Q: What else are we smelling in there that’s not in your list of notes?
JM: Right up front is a bit of lemon and a little bit of grapefruit. I really needed something to cut that initial blast of green. It’s hard to tone down some of those green notes, and grapefruit does that and it helps maintain the sporty vibe. And lemon is very diffusive, especially in the top notes. Then there are lots of woods. The woods really help make that tennis ball accord—cedar and vetiver together with a little bit of oakmoss really helped. There’s a little bit of smoke in the tennis ball idea, too. The cedar I am using in particular is very 'pencil-shaving and smoky,' it's excellent. And there’s also a little bit of the component called methyl laitone, which is a creamy coconut note, which helps the green note thicken up as opposed to being quite so sharp. Then the clay court accord is a hefty dose of benzoin with some light florals. The benzoin and vetiver add a depth of warmth.
Q: That's what I enjoy about the artistic side of perfume: It’s interested in what lies on the margins of beauty rather than what’s safely within the confines of it.

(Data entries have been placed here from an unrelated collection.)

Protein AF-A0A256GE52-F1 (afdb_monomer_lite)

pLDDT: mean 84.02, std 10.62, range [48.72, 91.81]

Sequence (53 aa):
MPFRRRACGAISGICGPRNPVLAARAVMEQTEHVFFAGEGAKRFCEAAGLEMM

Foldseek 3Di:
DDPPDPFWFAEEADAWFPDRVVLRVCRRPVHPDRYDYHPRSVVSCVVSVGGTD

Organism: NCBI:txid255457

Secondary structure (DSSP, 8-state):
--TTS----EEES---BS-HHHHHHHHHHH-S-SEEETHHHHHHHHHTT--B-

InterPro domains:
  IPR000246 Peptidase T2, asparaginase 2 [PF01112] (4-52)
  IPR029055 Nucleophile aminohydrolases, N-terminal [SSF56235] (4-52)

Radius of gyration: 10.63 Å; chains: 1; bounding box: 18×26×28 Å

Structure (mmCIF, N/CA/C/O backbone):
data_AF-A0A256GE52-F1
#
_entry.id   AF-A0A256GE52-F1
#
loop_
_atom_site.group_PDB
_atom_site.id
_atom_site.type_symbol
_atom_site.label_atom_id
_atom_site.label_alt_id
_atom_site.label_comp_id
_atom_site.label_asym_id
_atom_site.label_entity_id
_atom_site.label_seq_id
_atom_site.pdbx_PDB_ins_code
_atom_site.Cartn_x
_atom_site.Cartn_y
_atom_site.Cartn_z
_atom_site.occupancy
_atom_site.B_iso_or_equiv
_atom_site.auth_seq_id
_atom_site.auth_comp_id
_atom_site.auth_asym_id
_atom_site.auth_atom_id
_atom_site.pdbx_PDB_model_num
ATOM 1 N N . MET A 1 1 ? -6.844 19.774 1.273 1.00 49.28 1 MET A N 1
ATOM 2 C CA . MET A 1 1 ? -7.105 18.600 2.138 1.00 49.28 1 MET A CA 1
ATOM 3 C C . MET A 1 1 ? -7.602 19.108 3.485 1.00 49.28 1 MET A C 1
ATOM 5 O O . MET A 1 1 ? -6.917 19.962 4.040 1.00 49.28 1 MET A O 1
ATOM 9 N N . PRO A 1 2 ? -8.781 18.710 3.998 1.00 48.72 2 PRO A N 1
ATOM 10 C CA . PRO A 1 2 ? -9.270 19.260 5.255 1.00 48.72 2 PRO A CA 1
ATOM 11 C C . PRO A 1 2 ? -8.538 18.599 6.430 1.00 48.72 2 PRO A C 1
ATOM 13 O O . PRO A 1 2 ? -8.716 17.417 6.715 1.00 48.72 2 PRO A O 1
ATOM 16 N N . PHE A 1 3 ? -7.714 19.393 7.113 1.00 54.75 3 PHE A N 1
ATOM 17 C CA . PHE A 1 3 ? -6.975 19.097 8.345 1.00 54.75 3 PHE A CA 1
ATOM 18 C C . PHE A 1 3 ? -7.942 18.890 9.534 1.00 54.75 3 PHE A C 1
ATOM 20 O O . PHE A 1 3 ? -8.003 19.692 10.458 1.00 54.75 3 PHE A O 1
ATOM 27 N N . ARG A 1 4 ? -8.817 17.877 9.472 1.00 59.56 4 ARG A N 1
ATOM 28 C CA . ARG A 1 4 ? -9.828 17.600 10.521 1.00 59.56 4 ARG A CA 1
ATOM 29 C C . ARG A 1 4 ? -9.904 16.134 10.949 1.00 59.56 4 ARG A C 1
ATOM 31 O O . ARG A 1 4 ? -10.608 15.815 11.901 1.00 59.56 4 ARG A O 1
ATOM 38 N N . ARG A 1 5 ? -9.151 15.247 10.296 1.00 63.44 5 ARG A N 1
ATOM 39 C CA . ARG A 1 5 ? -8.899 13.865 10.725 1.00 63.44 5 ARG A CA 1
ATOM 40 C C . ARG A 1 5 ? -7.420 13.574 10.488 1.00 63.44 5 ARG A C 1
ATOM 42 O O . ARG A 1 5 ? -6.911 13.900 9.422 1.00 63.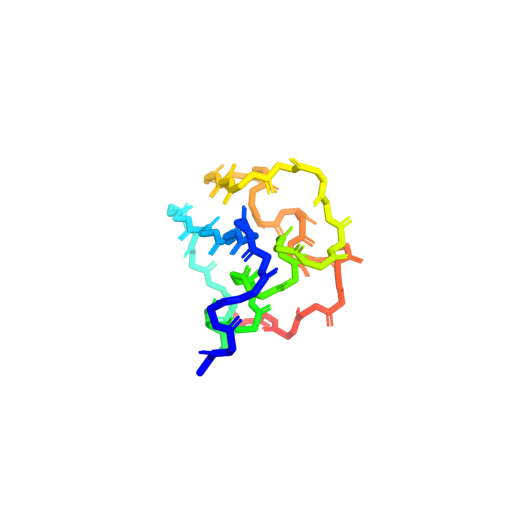44 5 ARG A O 1
ATOM 49 N N . ARG A 1 6 ? -6.734 12.983 11.474 1.00 72.06 6 ARG A N 1
ATOM 50 C CA . ARG A 1 6 ? -5.345 12.487 11.369 1.00 72.06 6 ARG A CA 1
ATOM 51 C C . ARG A 1 6 ? -5.279 11.230 10.481 1.00 72.06 6 ARG A C 1
ATOM 53 O O . ARG A 1 6 ? -4.722 10.219 10.881 1.00 72.06 6 ARG A O 1
ATOM 60 N N . ALA A 1 7 ? -5.926 11.272 9.320 1.00 80.12 7 ALA A N 1
ATOM 61 C CA . ALA A 1 7 ? -5.928 10.197 8.343 1.00 80.12 7 ALA A CA 1
ATOM 62 C C . ALA A 1 7 ? -4.838 10.484 7.307 1.00 80.12 7 ALA A C 1
ATOM 64 O O . ALA A 1 7 ? -4.719 11.608 6.818 1.00 80.12 7 ALA A O 1
ATOM 65 N N . CYS A 1 8 ? -4.025 9.477 7.018 1.00 85.19 8 CYS A N 1
ATOM 66 C CA . CYS A 1 8 ? -2.968 9.523 6.021 1.00 85.19 8 CYS A CA 1
ATOM 67 C C . CYS A 1 8 ? -2.907 8.155 5.343 1.00 85.19 8 CYS A C 1
ATOM 69 O O . CYS A 1 8 ? -3.187 7.143 5.982 1.00 85.19 8 CYS A O 1
ATOM 71 N N . GLY A 1 9 ? -2.547 8.138 4.066 1.00 89.75 9 GLY A N 1
ATOM 72 C CA . GLY A 1 9 ? -2.316 6.922 3.304 1.00 89.75 9 GLY A CA 1
ATOM 73 C C . GLY A 1 9 ? -1.136 7.127 2.367 1.00 89.75 9 GLY A C 1
ATOM 74 O O . GLY A 1 9 ? -0.992 8.194 1.767 1.00 89.75 9 GLY A O 1
ATOM 75 N N . ALA A 1 10 ? -0.271 6.126 2.273 1.00 90.75 10 ALA A N 1
ATOM 76 C CA . ALA A 1 10 ? 0.920 6.150 1.443 1.00 90.75 10 ALA A CA 1
ATOM 77 C C . ALA A 1 10 ? 1.232 4.753 0.888 1.00 90.75 10 ALA A C 1
ATOM 79 O O . ALA A 1 10 ? 0.878 3.724 1.464 1.00 90.75 10 ALA A O 1
ATOM 80 N N . ILE A 1 11 ? 1.896 4.730 -0.263 1.00 89.81 11 ILE A N 1
ATOM 81 C CA . ILE A 1 11 ? 2.237 3.513 -1.000 1.00 89.81 11 ILE A CA 1
ATOM 82 C C . ILE A 1 11 ? 3.644 3.686 -1.574 1.00 89.81 11 ILE A C 1
ATOM 84 O O . ILE A 1 11 ? 3.988 4.773 -2.038 1.00 89.81 11 ILE A O 1
ATOM 88 N N . SER A 1 12 ? 4.454 2.628 -1.558 1.00 90.75 12 SER A N 1
ATOM 89 C CA . SER A 1 12 ? 5.783 2.631 -2.179 1.00 90.75 12 SER A CA 1
ATOM 90 C C . SER A 1 12 ? 6.184 1.257 -2.719 1.00 90.75 12 SER A C 1
ATOM 92 O O . SER A 1 12 ? 5.557 0.242 -2.428 1.00 90.75 12 SER A O 1
ATOM 94 N N . GLY A 1 13 ? 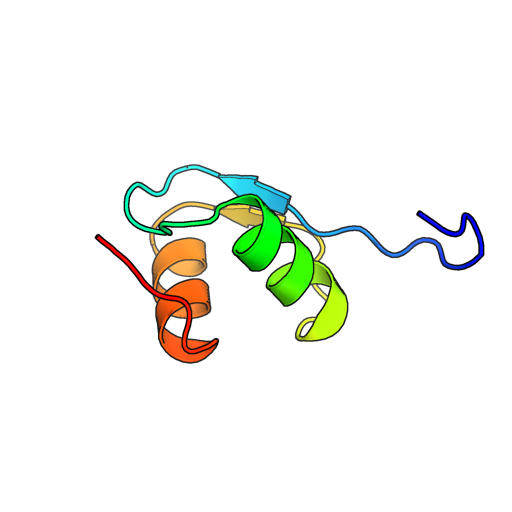7.258 1.209 -3.505 1.00 86.69 13 GLY A N 1
ATOM 95 C CA . GLY A 1 13 ? 7.863 -0.047 -3.949 1.00 86.69 13 GLY A CA 1
ATOM 96 C C . GLY A 1 13 ? 7.002 -0.854 -4.920 1.00 86.69 13 GLY A C 1
ATOM 97 O O . GLY A 1 13 ? 7.169 -2.068 -4.990 1.00 86.69 13 GLY A O 1
ATOM 98 N N . ILE A 1 14 ? 6.090 -0.202 -5.649 1.00 85.44 14 ILE A N 1
ATOM 99 C CA . ILE A 1 14 ? 5.352 -0.818 -6.755 1.00 85.44 14 ILE A CA 1
ATOM 100 C C . ILE A 1 14 ? 5.409 0.054 -8.005 1.00 85.44 14 ILE A C 1
ATOM 102 O O . ILE A 1 14 ? 5.313 1.278 -7.924 1.00 85.44 14 ILE A O 1
ATOM 106 N N . CYS A 1 15 ? 5.529 -0.600 -9.157 1.00 77.56 15 CYS A N 1
ATOM 107 C CA . CYS A 1 15 ? 5.231 -0.032 -10.467 1.00 77.56 15 CYS A CA 1
ATOM 108 C C . CYS A 1 15 ? 3.887 -0.606 -10.917 1.00 77.56 15 CYS A C 1
ATOM 110 O O . CYS A 1 15 ? 3.643 -1.795 -10.713 1.00 77.56 15 CYS A O 1
ATOM 112 N N . GLY A 1 16 ? 3.018 0.225 -11.486 1.00 75.56 16 GLY A N 1
ATOM 113 C CA . GLY A 1 16 ? 1.699 -0.228 -11.923 1.00 75.56 16 GLY A CA 1
ATOM 114 C C . GLY A 1 16 ? 0.589 0.808 -11.779 1.00 75.56 16 GLY A C 1
ATOM 115 O O . GLY A 1 16 ? -0.043 1.107 -12.783 1.00 75.56 16 GLY A O 1
ATOM 116 N N . PRO A 1 17 ? 0.311 1.403 -10.600 1.00 80.62 17 PRO A N 1
ATOM 117 C CA . PRO A 1 17 ? -0.880 2.234 -10.455 1.00 80.62 17 PRO A CA 1
ATOM 118 C C . PRO A 1 17 ? -0.781 3.470 -11.347 1.00 80.62 17 PRO A C 1
ATOM 120 O O . PRO A 1 17 ? 0.082 4.326 -11.144 1.00 80.62 17 PRO A O 1
ATOM 123 N N . ARG A 1 18 ? -1.712 3.595 -12.301 1.00 85.12 18 ARG A N 1
ATOM 124 C CA . ARG A 1 18 ? -1.769 4.730 -13.235 1.00 85.12 18 ARG A CA 1
ATOM 125 C C . ARG A 1 18 ? -1.854 6.066 -12.496 1.00 85.12 18 ARG A C 1
ATOM 127 O O . ARG A 1 18 ? -1.350 7.081 -12.964 1.00 85.12 18 ARG A O 1
ATOM 134 N N . ASN A 1 19 ? -2.481 6.042 -11.320 1.00 88.50 19 ASN A N 1
ATOM 135 C CA . ASN A 1 19 ? -2.679 7.194 -10.454 1.00 88.50 19 ASN A CA 1
ATOM 136 C C . ASN A 1 19 ? -2.200 6.879 -9.024 1.00 88.50 19 ASN A C 1
ATOM 138 O O . ASN A 1 19 ? -3.010 6.478 -8.182 1.00 88.50 19 ASN A O 1
ATOM 142 N N . PRO A 1 20 ? -0.913 7.090 -8.696 1.00 86.81 20 PRO A N 1
ATOM 143 C CA . PRO A 1 20 ? -0.371 6.778 -7.369 1.00 86.81 20 PRO A CA 1
ATOM 144 C C . PRO A 1 20 ? -1.065 7.551 -6.236 1.00 86.81 20 PRO A C 1
ATOM 146 O O . PRO A 1 20 ? -1.183 7.047 -5.121 1.00 86.81 20 PRO A O 1
ATOM 149 N N . VAL A 1 21 ? -1.607 8.743 -6.518 1.00 89.50 21 VAL A N 1
ATOM 150 C CA . VAL A 1 21 ? -2.377 9.514 -5.528 1.00 89.50 21 VAL A CA 1
ATOM 151 C C . VAL A 1 21 ? -3.709 8.845 -5.171 1.00 89.50 21 VAL A C 1
ATOM 153 O O . VAL A 1 21 ? -4.136 8.913 -4.020 1.00 89.50 21 VAL A O 1
ATOM 156 N N . L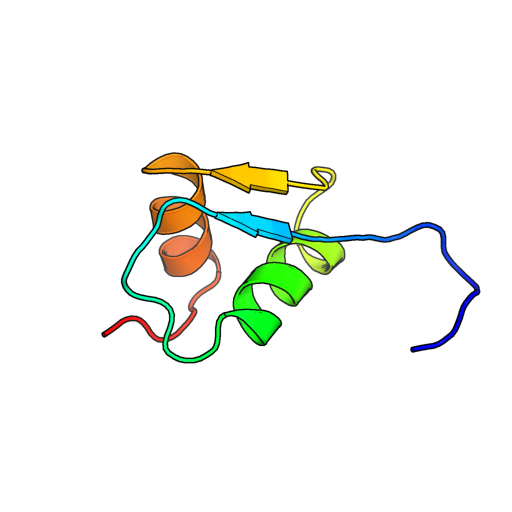EU A 1 22 ? -4.359 8.171 -6.130 1.00 90.19 22 LEU A N 1
ATOM 157 C CA . LEU A 1 22 ? -5.596 7.428 -5.876 1.00 90.19 22 LEU A CA 1
ATOM 158 C C . LEU A 1 22 ? -5.310 6.167 -5.068 1.00 90.19 22 LEU A C 1
ATOM 160 O O . LEU A 1 22 ? -6.093 5.831 -4.188 1.00 90.19 22 LEU A O 1
ATOM 164 N N . ALA A 1 23 ? -4.162 5.531 -5.297 1.00 90.38 23 ALA A N 1
ATOM 165 C CA . ALA A 1 23 ? -3.710 4.420 -4.472 1.00 90.38 23 ALA A CA 1
ATOM 166 C C . ALA A 1 23 ? -3.451 4.850 -3.021 1.00 90.38 23 ALA A C 1
ATOM 168 O O . A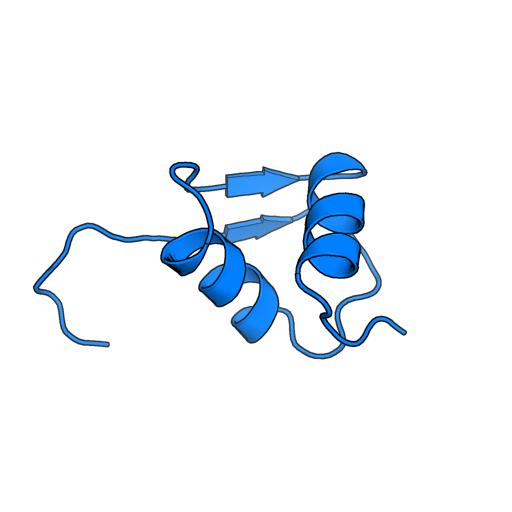LA A 1 23 ? -3.993 4.250 -2.098 1.00 90.38 23 ALA A O 1
ATOM 169 N N . ALA A 1 24 ? -2.715 5.943 -2.806 1.00 90.62 24 ALA A N 1
ATOM 170 C CA . ALA A 1 24 ? -2.492 6.506 -1.472 1.00 90.62 24 ALA A CA 1
ATOM 171 C C . ALA A 1 24 ? -3.807 6.897 -0.774 1.00 90.62 24 ALA A C 1
ATOM 173 O O . ALA A 1 24 ? -3.991 6.659 0.419 1.00 90.62 24 ALA A O 1
ATOM 174 N N . ARG A 1 25 ? -4.763 7.438 -1.533 1.00 90.31 25 ARG A N 1
ATOM 175 C CA . ARG A 1 25 ? -6.097 7.755 -1.026 1.00 90.31 25 ARG A CA 1
ATOM 176 C C . ARG A 1 25 ? -6.908 6.504 -0.677 1.00 90.31 25 ARG A C 1
ATOM 178 O O . ARG A 1 25 ? -7.549 6.482 0.367 1.00 90.31 25 ARG A O 1
ATOM 185 N N . ALA A 1 26 ? -6.847 5.464 -1.504 1.00 90.75 26 ALA A N 1
ATOM 186 C CA . ALA A 1 26 ? -7.492 4.186 -1.229 1.00 90.75 26 ALA A CA 1
ATOM 187 C C . ALA A 1 26 ? -6.950 3.560 0.061 1.00 90.75 26 ALA A C 1
ATOM 189 O O . ALA A 1 26 ? -7.741 3.082 0.863 1.00 90.75 26 ALA A O 1
ATOM 190 N N . VAL A 1 27 ? -5.639 3.642 0.313 1.00 90.69 27 VAL A N 1
ATOM 191 C CA . VAL A 1 27 ? -5.047 3.215 1.594 1.00 90.69 27 VAL A CA 1
ATOM 192 C C . VAL A 1 27 ? -5.685 3.970 2.764 1.00 90.69 27 VAL A C 1
ATOM 194 O O . VAL A 1 27 ? -6.118 3.349 3.730 1.00 90.69 27 VAL A O 1
ATOM 197 N N . MET A 1 28 ? -5.820 5.294 2.643 1.00 90.38 28 MET A N 1
ATOM 198 C CA . MET A 1 28 ? -6.405 6.146 3.684 1.00 90.38 28 MET A CA 1
ATOM 199 C C . MET A 1 28 ? -7.898 5.875 3.944 1.00 90.38 28 MET A C 1
ATOM 201 O O . MET A 1 28 ? -8.351 6.019 5.076 1.00 90.38 28 MET A O 1
ATOM 205 N N . GLU A 1 29 ? -8.683 5.573 2.905 1.00 89.62 29 GLU A N 1
ATOM 206 C CA . GLU A 1 29 ? -10.147 5.448 3.005 1.00 89.62 29 GLU A CA 1
ATOM 207 C C . GLU A 1 29 ? -10.630 4.002 3.191 1.00 89.62 29 GLU A C 1
ATOM 209 O O . GLU A 1 29 ? -11.694 3.798 3.769 1.00 89.62 29 GLU A O 1
ATOM 214 N N . GLN A 1 30 ? -9.878 3.009 2.711 1.00 89.50 30 GLN A N 1
ATOM 215 C CA . GLN A 1 30 ? -10.312 1.606 2.659 1.00 89.50 30 GLN A CA 1
ATOM 216 C C . GLN A 1 30 ? -9.565 0.698 3.641 1.00 89.50 30 GLN A C 1
ATOM 218 O O . GLN A 1 30 ? -9.866 -0.492 3.716 1.00 89.50 30 GLN A O 1
ATOM 223 N N . THR A 1 31 ? -8.590 1.224 4.388 1.00 87.19 31 THR A N 1
ATOM 224 C CA . THR A 1 31 ? -7.814 0.429 5.347 1.00 87.19 31 THR A CA 1
ATOM 225 C C . THR A 1 31 ? -7.551 1.192 6.639 1.00 87.19 31 THR A C 1
ATOM 227 O O . THR A 1 31 ? -7.555 2.419 6.667 1.00 87.19 31 THR A O 1
ATOM 230 N N . GLU A 1 32 ? -7.276 0.455 7.715 1.00 87.81 32 GLU A N 1
ATOM 231 C CA . GLU A 1 32 ? -6.778 1.025 8.976 1.00 87.81 32 GLU A CA 1
ATOM 232 C C . GLU A 1 32 ? -5.258 1.274 8.950 1.00 87.81 32 GLU A C 1
ATOM 234 O O . GLU A 1 32 ? -4.692 1.855 9.877 1.00 87.81 32 GLU A O 1
ATOM 239 N N . HIS A 1 33 ? -4.578 0.834 7.889 1.00 89.12 33 HIS A N 1
ATOM 240 C CA . HIS A 1 33 ? -3.143 0.990 7.721 1.00 89.12 33 HIS A CA 1
ATOM 241 C C . HIS A 1 33 ? -2.816 2.309 7.016 1.00 89.12 33 HIS A C 1
ATOM 243 O O . HIS A 1 33 ? -3.505 2.749 6.105 1.00 89.12 33 HIS A O 1
ATOM 249 N N . VAL A 1 34 ? -1.710 2.934 7.416 1.00 89.31 34 VAL A N 1
ATOM 250 C CA . VAL A 1 34 ? -1.261 4.210 6.832 1.00 89.31 34 VAL A CA 1
ATOM 251 C C . VAL A 1 34 ? -0.332 3.994 5.636 1.00 89.31 34 VAL A C 1
ATOM 253 O O . VAL A 1 34 ? -0.210 4.869 4.783 1.00 89.31 34 VAL A O 1
ATOM 256 N N . PHE A 1 35 ? 0.345 2.847 5.553 1.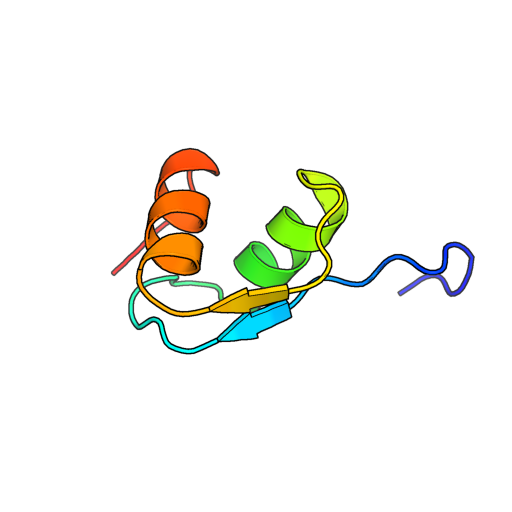00 91.25 35 PHE A N 1
ATOM 257 C CA . PHE A 1 35 ? 1.388 2.623 4.558 1.00 91.25 35 PHE A CA 1
ATOM 258 C C . PHE A 1 35 ? 1.439 1.175 4.079 1.00 91.25 35 PHE A C 1
ATOM 260 O O . PHE A 1 35 ? 1.468 0.255 4.894 1.00 91.25 35 PHE A O 1
ATOM 267 N N . PHE A 1 36 ? 1.536 0.992 2.762 1.00 90.50 36 PHE A N 1
ATOM 268 C CA . PHE A 1 36 ? 1.821 -0.299 2.139 1.00 90.50 36 PHE A CA 1
ATOM 269 C C . PHE A 1 36 ? 3.047 -0.210 1.233 1.00 90.50 36 PHE A C 1
ATOM 271 O O . PHE A 1 36 ? 3.257 0.791 0.545 1.00 90.50 36 PHE A O 1
ATOM 278 N N . ALA A 1 37 ? 3.833 -1.286 1.178 1.00 91.81 37 ALA A N 1
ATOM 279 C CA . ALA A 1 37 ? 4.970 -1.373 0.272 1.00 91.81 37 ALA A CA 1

JM: I really love that idea. There’s no such thing as perfect beauty. Maybe there are moments when something is absolutely perfect, but it’s not going to be perfect all of the time. And so beauty is finding those moments—and those scents, if we’re going to use the scents as an example. The Soft Lawn is perfect for one particular moment in time, and part of that is because it’s not perfect.
Q: So now that you’ve had this successful launch, what’s next for you?
JM: My main goal is simply to keep doing this. I love it. I love talking about it. I love creating these fragrances. As long as I can keep doing it, I think I’ll be really happy.
Q: Your first collection is based on authors. Are subsequent ones going to be based on authors, too?
JM: Well, I love the authors and I want to keep doing authors. We’ve played with different ideas of books, like having one author write a trilogy of three scents, but I’m not sure what will come next. The scent will always come first, and then we’ll play with the concepts after.
Q: Are you wearing any fragrance today?
JM: I’m actually wearing Oud 27 from Le Labo. I wore it yesterday, too. I totally love it.
Q: Last miscellaneous question: What are some of the misconceptions about perfume that drive you crazy?
JM: The idea that synthetics components are "bad" really drives me up the wall. What else would drive me up the wall? I guess not too much. My whole aim is really to have fun, so I don’t get too upset about much.